Wolfram Blog: Automated Authorship Verification: Did We Really Write Those Blogs We Said We Wrote?. “Several Months Ago… I wrote a blog post about the disputed Federalist Papers. These were the 12 essays (out of a total of 85) with authorship claimed by both Alexander Hamilton and James Madison. Ever since the landmark statistical study by Mosteller and Wallace published in 1963, the consensus opinion has been that all 12 were written by Madison (the Adair article of 1944, which also takes this position, discusses the long history of competing authorship claims for these essays). The field of work that gave rise to the methods used often goes by the name of ‘stylometry,’ and it lies behind most methods for determining authorship from text alone (that is to say, in the absence of other information such as a physical typewritten or handwritten note). In the case of the disputed essays, the pool size, at just two, is as small as can be. Even so, these essays have been regarded as difficult for authorship attribution due to many statistical similarities in style shared by Hamilton and Madison.”

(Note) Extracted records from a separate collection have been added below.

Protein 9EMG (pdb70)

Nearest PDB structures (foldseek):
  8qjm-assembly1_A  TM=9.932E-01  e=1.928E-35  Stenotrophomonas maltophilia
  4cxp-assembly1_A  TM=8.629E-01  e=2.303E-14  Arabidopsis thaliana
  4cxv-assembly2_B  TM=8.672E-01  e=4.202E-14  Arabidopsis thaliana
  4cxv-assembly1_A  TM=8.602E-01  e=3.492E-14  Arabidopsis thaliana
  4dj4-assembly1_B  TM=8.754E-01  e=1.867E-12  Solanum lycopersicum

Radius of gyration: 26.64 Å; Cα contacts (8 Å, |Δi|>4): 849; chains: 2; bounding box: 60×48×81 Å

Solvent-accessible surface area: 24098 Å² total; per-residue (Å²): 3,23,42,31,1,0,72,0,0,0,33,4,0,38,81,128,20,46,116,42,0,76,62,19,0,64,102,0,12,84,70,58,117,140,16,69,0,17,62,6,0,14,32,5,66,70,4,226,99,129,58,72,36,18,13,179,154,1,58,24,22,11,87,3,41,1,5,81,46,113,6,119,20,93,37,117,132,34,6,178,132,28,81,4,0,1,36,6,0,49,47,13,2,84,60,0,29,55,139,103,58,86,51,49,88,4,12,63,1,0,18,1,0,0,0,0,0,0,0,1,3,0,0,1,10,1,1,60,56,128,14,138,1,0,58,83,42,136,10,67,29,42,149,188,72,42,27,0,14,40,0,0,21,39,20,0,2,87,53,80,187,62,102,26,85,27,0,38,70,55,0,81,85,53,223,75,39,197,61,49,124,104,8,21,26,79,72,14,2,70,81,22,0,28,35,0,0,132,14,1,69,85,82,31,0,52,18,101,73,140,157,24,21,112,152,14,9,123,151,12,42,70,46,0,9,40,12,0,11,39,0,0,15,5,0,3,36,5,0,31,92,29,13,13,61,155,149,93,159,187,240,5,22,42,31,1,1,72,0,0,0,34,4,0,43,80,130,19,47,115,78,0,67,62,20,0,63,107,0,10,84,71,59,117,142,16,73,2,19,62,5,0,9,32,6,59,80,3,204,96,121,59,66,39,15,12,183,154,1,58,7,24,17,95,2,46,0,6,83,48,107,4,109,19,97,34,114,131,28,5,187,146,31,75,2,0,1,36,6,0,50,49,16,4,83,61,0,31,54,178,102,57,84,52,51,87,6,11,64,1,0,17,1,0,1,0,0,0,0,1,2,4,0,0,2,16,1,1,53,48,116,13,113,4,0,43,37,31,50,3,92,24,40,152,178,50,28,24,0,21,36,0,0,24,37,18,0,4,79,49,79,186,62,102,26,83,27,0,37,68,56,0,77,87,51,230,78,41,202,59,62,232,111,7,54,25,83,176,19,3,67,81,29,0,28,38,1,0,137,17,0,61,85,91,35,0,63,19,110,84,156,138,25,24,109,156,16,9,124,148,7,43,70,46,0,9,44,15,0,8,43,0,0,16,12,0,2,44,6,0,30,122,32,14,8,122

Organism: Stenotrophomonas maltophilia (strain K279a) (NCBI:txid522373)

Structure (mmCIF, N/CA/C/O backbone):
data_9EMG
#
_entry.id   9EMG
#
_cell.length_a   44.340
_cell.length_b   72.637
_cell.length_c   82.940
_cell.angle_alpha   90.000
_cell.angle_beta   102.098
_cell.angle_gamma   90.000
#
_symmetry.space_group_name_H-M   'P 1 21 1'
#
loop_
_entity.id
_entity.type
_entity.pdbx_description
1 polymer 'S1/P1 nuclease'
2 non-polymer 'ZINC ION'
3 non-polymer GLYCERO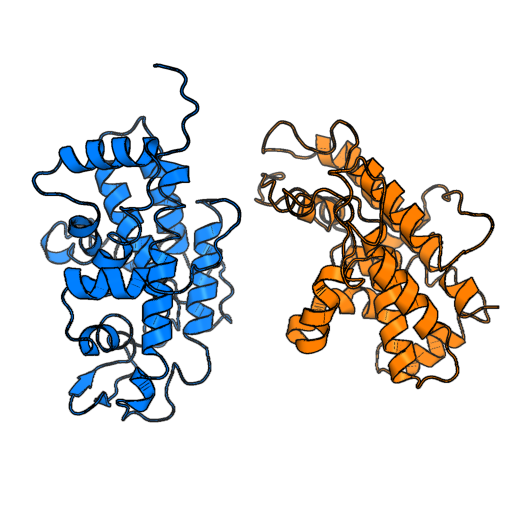L
4 non-polymer DI(HYDROXYETHYL)ETHER
5 non-polymer 'SULFATE ION'
6 non-polymer "GUANOSINE-5'-MONOPHOSPHATE"
7 water water
#
loop_
_atom_site.group_PDB
_atom_site.id
_atom_site.type_symbol
_atom_site.label_atom_id
_atom_site.label_alt_id
_atom_site.label_comp_id
_atom_site.label_asym_id
_atom_site.label_entity_id
_atom_site.label_seq_id
_atom_site.pdbx_PDB_ins_code
_atom_site.Cartn_x
_atom_site.Cartn_y
_atom_site.Cartn_z
_atom_site.occupancy
_atom_site.B_iso_or_equiv
_atom_site.auth_seq_id
_atom_site.auth_comp_id
_atom_site.auth_asym_id
_atom_site.auth_atom_id
_atom_site.pdbx_PDB_model_num
ATOM 1 N N . TRP A 1 1 ? 24.145 5.565 40.953 1.000 5.386 27 TRP A N 1
ATOM 2 C CA . TRP A 1 1 ? 24.425 6.937 41.393 1.000 5.047 27 TRP A CA 1
ATOM 3 C C . TRP A 1 1 ? 25.039 6.920 42.777 1.000 5.231 27 TRP A C 1
ATOM 4 O O . TRP A 1 1 ? 24.871 5.961 43.521 1.000 5.994 27 TRP A O 1
ATOM 15 N N . GLY A 1 2 ? 25.685 8.019 43.127 1.000 5.680 28 GLY A N 1
ATOM 16 C CA . GLY A 1 2 ? 25.960 8.318 44.527 1.000 6.086 28 GLY A CA 1
ATOM 17 C C . GLY A 1 2 ? 24.728 8.810 45.244 1.000 5.251 28 GLY A C 1
ATOM 18 O O . GLY A 1 2 ? 23.604 8.808 44.689 1.000 5.803 28 GLY A O 1
ATOM 19 N N . ALA A 1 3 ? 24.890 9.194 46.492 1.000 6.120 29 ALA A N 1
ATOM 20 C CA . ALA A 1 3 ? 23.746 9.427 47.381 1.000 6.130 29 ALA A CA 1
ATOM 21 C C . ALA A 1 3 ? 22.879 10.582 46.883 1.000 5.376 29 ALA A C 1
ATOM 22 O O . ALA A 1 3 ? 21.649 10.453 46.864 1.000 5.729 29 ALA A O 1
ATOM 24 N N . GLN A 1 4 ? 23.489 11.664 46.411 1.000 5.634 30 GLN A N 1
ATOM 25 C CA . GLN A 1 4 ? 22.674 12.809 45.958 1.000 5.505 30 GLN A CA 1
ATOM 26 C C . GLN A 1 4 ? 21.827 12.396 44.766 1.000 4.711 30 GLN A C 1
ATOM 27 O O . GLN A 1 4 ? 20.635 12.741 44.737 1.000 5.343 30 GLN A O 1
ATOM 33 N N . GLY A 1 5 ? 22.388 11.699 43.778 1.000 4.929 31 GLY A N 1
ATOM 34 C CA . GLY A 1 5 ? 21.572 11.295 42.634 1.000 4.753 31 GLY A CA 1
ATOM 35 C C . GLY A 1 5 ? 20.381 10.475 43.120 1.000 4.389 31 GLY A C 1
ATOM 36 O O . GLY A 1 5 ? 19.258 10.643 42.643 1.000 4.964 31 GLY A O 1
ATOM 37 N N . HIS A 1 6 ? 20.605 9.537 44.028 1.000 4.649 32 HIS A N 1
ATOM 38 C CA . HIS A 1 6 ? 19.495 8.695 44.520 1.000 4.906 32 HIS A CA 1
ATOM 39 C C . HIS A 1 6 ? 18.430 9.546 45.206 1.000 4.549 32 HIS A C 1
ATOM 40 O O . HIS A 1 6 ? 17.236 9.313 44.949 1.000 5.046 32 HIS A O 1
ATOM 47 N N . ARG A 1 7 ? 18.829 10.462 46.061 1.000 4.538 33 ARG A N 1
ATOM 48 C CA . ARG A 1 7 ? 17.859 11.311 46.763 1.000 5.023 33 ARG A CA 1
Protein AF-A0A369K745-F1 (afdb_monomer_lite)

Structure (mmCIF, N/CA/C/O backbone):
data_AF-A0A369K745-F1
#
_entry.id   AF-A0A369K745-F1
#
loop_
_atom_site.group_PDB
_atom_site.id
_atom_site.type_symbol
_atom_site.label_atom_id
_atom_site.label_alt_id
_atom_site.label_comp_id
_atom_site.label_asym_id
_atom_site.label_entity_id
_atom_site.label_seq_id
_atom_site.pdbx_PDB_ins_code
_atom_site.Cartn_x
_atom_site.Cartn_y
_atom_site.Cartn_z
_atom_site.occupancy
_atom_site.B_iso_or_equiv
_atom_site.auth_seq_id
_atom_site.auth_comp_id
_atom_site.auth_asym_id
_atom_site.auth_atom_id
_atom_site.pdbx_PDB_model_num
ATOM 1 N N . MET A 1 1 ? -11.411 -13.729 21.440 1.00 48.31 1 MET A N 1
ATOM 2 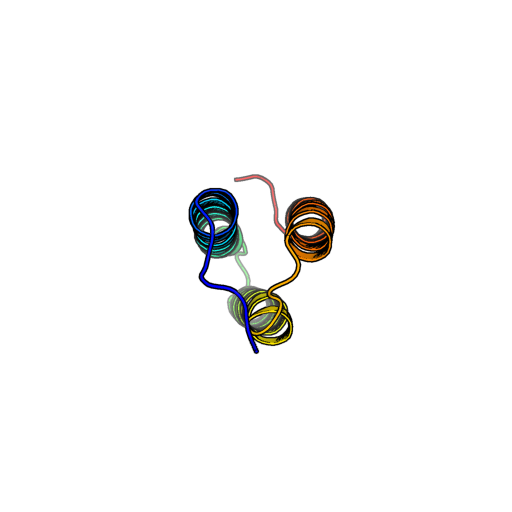C CA . MET A 1 1 ? -12.366 -13.514 20.330 1.00 48.31 1 MET A CA 1
ATOM 3 C C . MET A 1 1 ? -11.890 -12.314 19.530 1.00 48.31 1 MET A C 1
ATOM 5 O O . MET A 1 1 ? -11.577 -11.318 20.175 1.00 48.31 1 MET A O 1
ATOM 9 N N . PRO A 1 2 ? -11.766 -12.383 18.192 1.00 61.88 2 PRO A N 1
ATOM 10 C CA . PRO A 1 2 ? -11.476 -11.188 17.406 1.00 61.88 2 PRO A CA 1
ATOM 11 C C . PRO A 1 2 ? -12.619 -10.186 17.608 1.00 61.88 2 PRO A C 1
ATOM 13 O O . PRO A 1 2 ? -13.792 -10.548 17.505 1.00 61.88 2 PRO A O 1
ATOM 16 N N . SER A 1 3 ? -12.283 -8.953 17.980 1.00 74.56 3 SER A N 1
ATOM 17 C CA . SER A 1 3 ? -13.259 -7.877 18.123 1.00 74.56 3 SER A CA 1
ATOM 18 C C . SER A 1 3 ? -13.823 -7.503 16.753 1.00 74.56 3 SER A C 1
ATOM 20 O O . SER A 1 3 ? -13.140 -7.596 15.731 1.00 74.56 3 SER A O 1
ATOM 22 N N . ALA A 1 4 ? -15.092 -7.096 16.721 1.00 84.81 4 ALA A N 1
ATOM 23 C CA . ALA A 1 4 ? -15.704 -6.609 15.492 1.00 84.81 4 ALA A CA 1
ATOM 24 C C . ALA A 1 4 ? -14.909 -5.404 14.939 1.00 84.81 4 ALA A C 1
ATOM 26 O O . ALA A 1 4 ? -14.438 -4.570 15.723 1.00 84.81 4 ALA A O 1
ATOM 27 N N . PRO A 1 5 ? -14.752 -5.282 13.607 1.00 87.56 5 PRO A N 1
ATOM 28 C CA . PRO A 1 5 ? -14.029 -4.169 13.009 1.00 87.56 5 PRO A CA 1
ATOM 29 C C . PRO A 1 5 ? -14.703 -2.838 13.354 1.00 87.56 5 PRO A C 1
ATOM 31 O O . PRO A 1 5 ? -15.907 -2.657 13.183 1.00 87.56 5 PRO A O 1
ATOM 34 N N . THR A 1 6 ? -13.902 -1.890 13.829 1.00 93.88 6 THR A N 1
ATOM 35 C CA . THR A 1 6 ? -14.353 -0.531 14.165 1.00 93.88 6 THR A CA 1
ATOM 36 C C . THR A 1 6 ? -14.302 0.385 12.942 1.00 93.88 6 THR A C 1
ATOM 38 O O . THR A 1 6 ? -13.578 0.103 11.988 1.00 93.88 6 THR A O 1
ATOM 41 N N . LEU A 1 7 ? -14.977 1.541 12.990 1.00 95.81 7 LEU A N 1
ATOM 42 C CA . LEU A 1 7 ? -14.900 2.574 11.942 1.00 95.81 7 LEU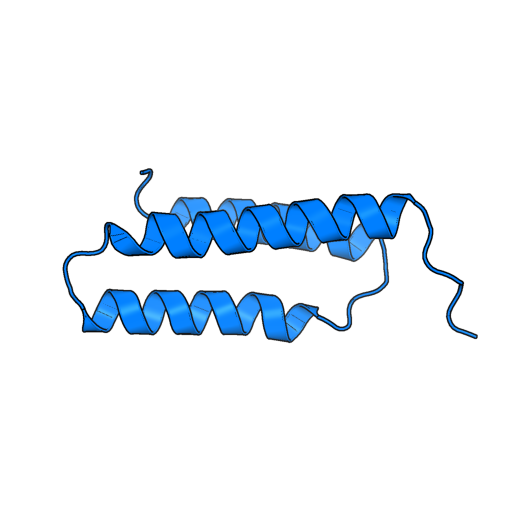 A CA 1
ATOM 43 C C . LEU A 1 7 ? -13.451 2.910 11.539 1.00 95.81 7 LEU A C 1
ATOM 45 O O . LEU A 1 7 ? -13.145 3.057 10.356 1.00 95.81 7 LEU A O 1
ATOM 49 N N . LYS A 1 8 ? -12.535 2.959 12.514 1.00 95.50 8 LYS A N 1
ATOM 50 C CA . LYS A 1 8 ? -11.114 3.228 12.265 1.00 95.50 8 LYS A CA 1
ATOM 51 C C . LYS A 1 8 ? -10.464 2.156 11.378 1.00 95.50 8 LYS A C 1
ATOM 53 O O . LYS A 1 8 ? -9.690 2.511 10.494 1.00 95.50 8 LYS A O 1
ATOM 58 N N . HIS A 1 9 ? -10.838 0.880 11.520 1.00 94.88 9 HIS A N 1
ATOM 59 C CA . HIS A 1 9 ? -10.371 -0.183 10.620 1.00 94.88 9 HIS A CA 1
ATOM 60 C C . HIS A 1 9 ? -10.816 0.061 9.173 1.00 94.88 9 HIS A C 1
ATOM 62 O O . HIS A 1 9 ? -10.027 -0.130 8.251 1.00 94.88 9 HIS A O 1
ATOM 68 N N . PHE A 1 10 ? -12.054 0.518 8.957 1.00 95.56 10 PHE A N 1
ATOM 69 C CA . PHE A 1 10 ? -12.561 0.817 7.613 1.00 95.56 10 PHE A CA 1
ATOM 70 C C . PHE A 1 10 ? -11.817 1.989 6.965 1.00 95.56 10 PHE A C 1
ATOM 72 O O . PHE A 1 10 ? -11.417 1.892 5.803 1.00 95.56 10 PHE A O 1
ATOM 79 N N . ILE A 1 11 ? -11.578 3.062 7.724 1.00 96.88 11 ILE A N 1
ATOM 80 C CA . ILE A 1 11 ? -10.817 4.228 7.253 1.00 96.88 11 ILE A CA 1
ATOM 81 C C . ILE A 1 11 ? -9.388 3.816 6.890 1.00 96.88 11 ILE A C 1
ATOM 83 O O . ILE A 1 11 ? -8.918 4.116 5.793 1.00 96.88 11 ILE A O 1
ATOM 87 N N . LEU A 1 12 ? -8.703 3.087 7.774 1.00 96.69 12 LEU A N 1
ATOM 88 C CA . LEU A 1 12 ? -7.335 2.636 7.520 1.00 96.69 12 LEU A CA 1
ATOM 89 C C . LEU A 1 12 ? -7.263 1.687 6.321 1.00 96.69 12 LEU A C 1
ATOM 91 O O . LEU A 1 12 ? -6.381 1.840 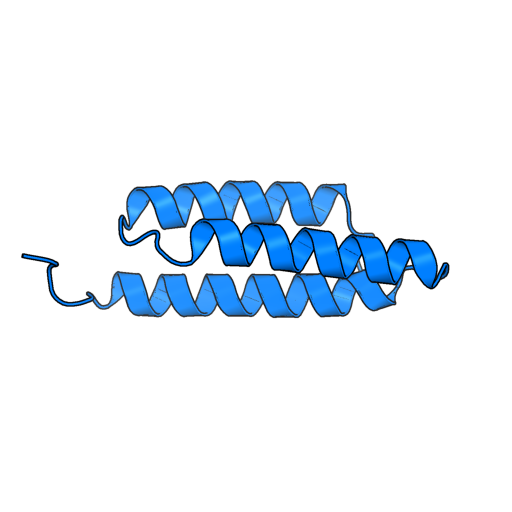5.480 1.00 96.69 12 LEU A O 1
ATOM 95 N N . LYS A 1 13 ? -8.230 0.775 6.171 1.00 95.38 13 LYS A N 1
ATOM 96 C CA . LYS A 1 13 ? -8.323 -0.109 5.003 1.00 95.38 13 LYS A CA 1
ATOM 97 C C . LYS A 1 13 ? -8.460 0.677 3.696 1.00 95.38 13 LYS A C 1
ATOM 99 O O . LYS A 1 13 ? -7.833 0.307 2.705 1.00 95.38 13 LYS A O 1
ATOM 104 N N . GLN A 1 14 ? -9.224 1.774 3.688 1.00 97.19 14 GLN A N 1
ATOM 105 C CA . GLN A 1 14 ? -9.302 2.659 2.521 1.00 97.19 14 GLN A CA 1
ATOM 106 C C . GLN A 1 14 ? -7.939 3.275 2.200 1.00 97.19 14 GLN A C 1
ATOM 108 O O . GLN A 1 14 ? -7.467 3.154 1.073 1.00 97.19 14 GLN A O 1
ATOM 113 N N . GLN A 1 15 ? -7.259 3.837 3.202 1.00 97.56 15 GLN A N 1
ATOM 114 C CA . GLN A 1 15 ? -5.943 4.445 3.003 1.00 97.56 15 GLN A CA 1
ATOM 115 C C . GLN A 1 15 ? -4.886 3.442 2.512 1.00 97.56 15 GLN A C 1
ATOM 117 O O . GLN A 1 15 ? -4.029 3.803 1.704 1.00 97.56 15 GLN A O 1
ATOM 122 N N . VAL A 1 16 ? -4.943 2.192 2.984 1.00 97.00 16 VAL A N 1
ATOM 123 C CA . VAL A 1 16 ? -4.099 1.090 2.496 1.00 97.00 16 VAL A CA 1
ATOM 124 C C . VAL A 1 16 ? -4.362 0.850 1.007 1.00 97.00 16 VAL A C 1
ATOM 126 O O . VAL A 1 16 ? -3.419 0.812 0.217 1.00 97.00 16 VAL A O 1
ATOM 129 N N . PHE A 1 17 ? -5.626 0.744 0.588 1.00 96.88 17 PHE A N 1
ATOM 130 C CA . PHE A 1 17 ? -5.952 0.546 -0.826 1.00 96.88 17 PHE A CA 1
ATOM 131 C C . PHE A 1 17 ? -5.564 1.731 -1.709 1.00 96.88 17 PHE A C 1
ATOM 133 O O . PHE A 1 17 ? -5.099 1.524 -2.832 1.00 96.88 17 PHE A O 1
ATOM 140 N N . ASP A 1 18 ? -5.720 2.957 -1.223 1.00 97.62 18 ASP A N 1
ATOM 141 C CA . ASP A 1 18 ? -5.320 4.151 -1.964 1.00 97.62 18 ASP A CA 1
ATOM 142 C C . ASP A 1 18 ? -3.810 4.199 -2.171 1.00 97.62 18 ASP A C 1
ATOM 144 O O . ASP A 1 18 ? -3.350 4.451 -3.287 1.00 97.62 18 ASP A O 1
ATOM 148 N N . LEU A 1 19 ? -3.037 3.859 -1.134 1.00 96.50 19 LEU A N 1
ATOM 149 C CA . LEU A 1 19 ? -1.587 3.745 -1.240 1.00 96.50 19 LEU A CA 1
ATOM 150 C C . LEU A 1 19 ? -1.172 2.651 -2.227 1.00 96.50 19 LEU A C 1
ATOM 152 O O . LEU A 1 19 ? -0.302 2.889 -3.063 1.00 96.50 19 LEU A O 1
ATOM 156 N N . TYR A 1 20 ? -1.809 1.479 -2.170 1.00 96.69 20 TYR A N 1
ATOM 157 C CA . TYR A 1 20 ? -1.539 0.392 -3.110 1.00 96.69 20 TYR A CA 1
ATOM 158 C C . TYR A 1 20 ? -1.782 0.837 -4.557 1.00 96.69 20 TYR A C 1
ATOM 160 O O . TYR A 1 20 ? -0.909 0.705 -5.414 1.00 96.69 20 TYR A O 1
ATOM 168 N N . ARG A 1 21 ? -2.946 1.436 -4.839 1.00 96.50 21 ARG A N 1
ATOM 169 C CA . ARG A 1 21 ? -3.277 1.931 -6.184 1.00 96.50 21 ARG A CA 1
ATOM 170 C C . ARG A 1 21 ? -2.316 3.022 -6.643 1.00 96.50 21 ARG A C 1
ATOM 172 O O . ARG A 1 21 ? -1.938 3.028 -7.812 1.00 96.50 21 ARG A O 1
ATOM 179 N N . TYR A 1 22 ? -1.929 3.933 -5.750 1.00 95.75 22 TYR A N 1
ATOM 180 C CA . TYR A 1 22 ? -0.919 4.949 -6.033 1.00 95.75 22 TYR A CA 1
ATOM 181 C C . TYR A 1 22 ? 0.411 4.306 -6.442 1.00 95.75 22 TYR A C 1
ATOM 183 O O . TYR A 1 22 ? 0.920 4.617 -7.516 1.00 95.75 22 TYR A O 1
ATOM 191 N N . ALA A 1 23 ? 0.920 3.356 -5.654 1.00 95.38 23 ALA A N 1
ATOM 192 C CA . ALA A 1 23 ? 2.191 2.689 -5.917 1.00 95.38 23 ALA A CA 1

Engadget: Amazon’s Textract AI can read millions of pages in a few hours. “Amazon has launched a new offering called Textract for its Web Services customers, and it’s like optical character recognition on steroids. It more than just extracts text from documents like its name implies — Amazon says it can actually identify different document formats and their contents so it can process them properly.” Apparently not available all over the US yet.
Phys .org: New research helps visualise sentiment and stance in social media. “How can you find and make sense of opinions and emotions in the vast amount of texts in social media? Kostiantyn Kucher’s research helps visualise for instance public opinions on political issues in tweets over time. In the future, analysis and visualisation of sentiment and stance could contribute to such tasks as detection of hate speech and fake news.”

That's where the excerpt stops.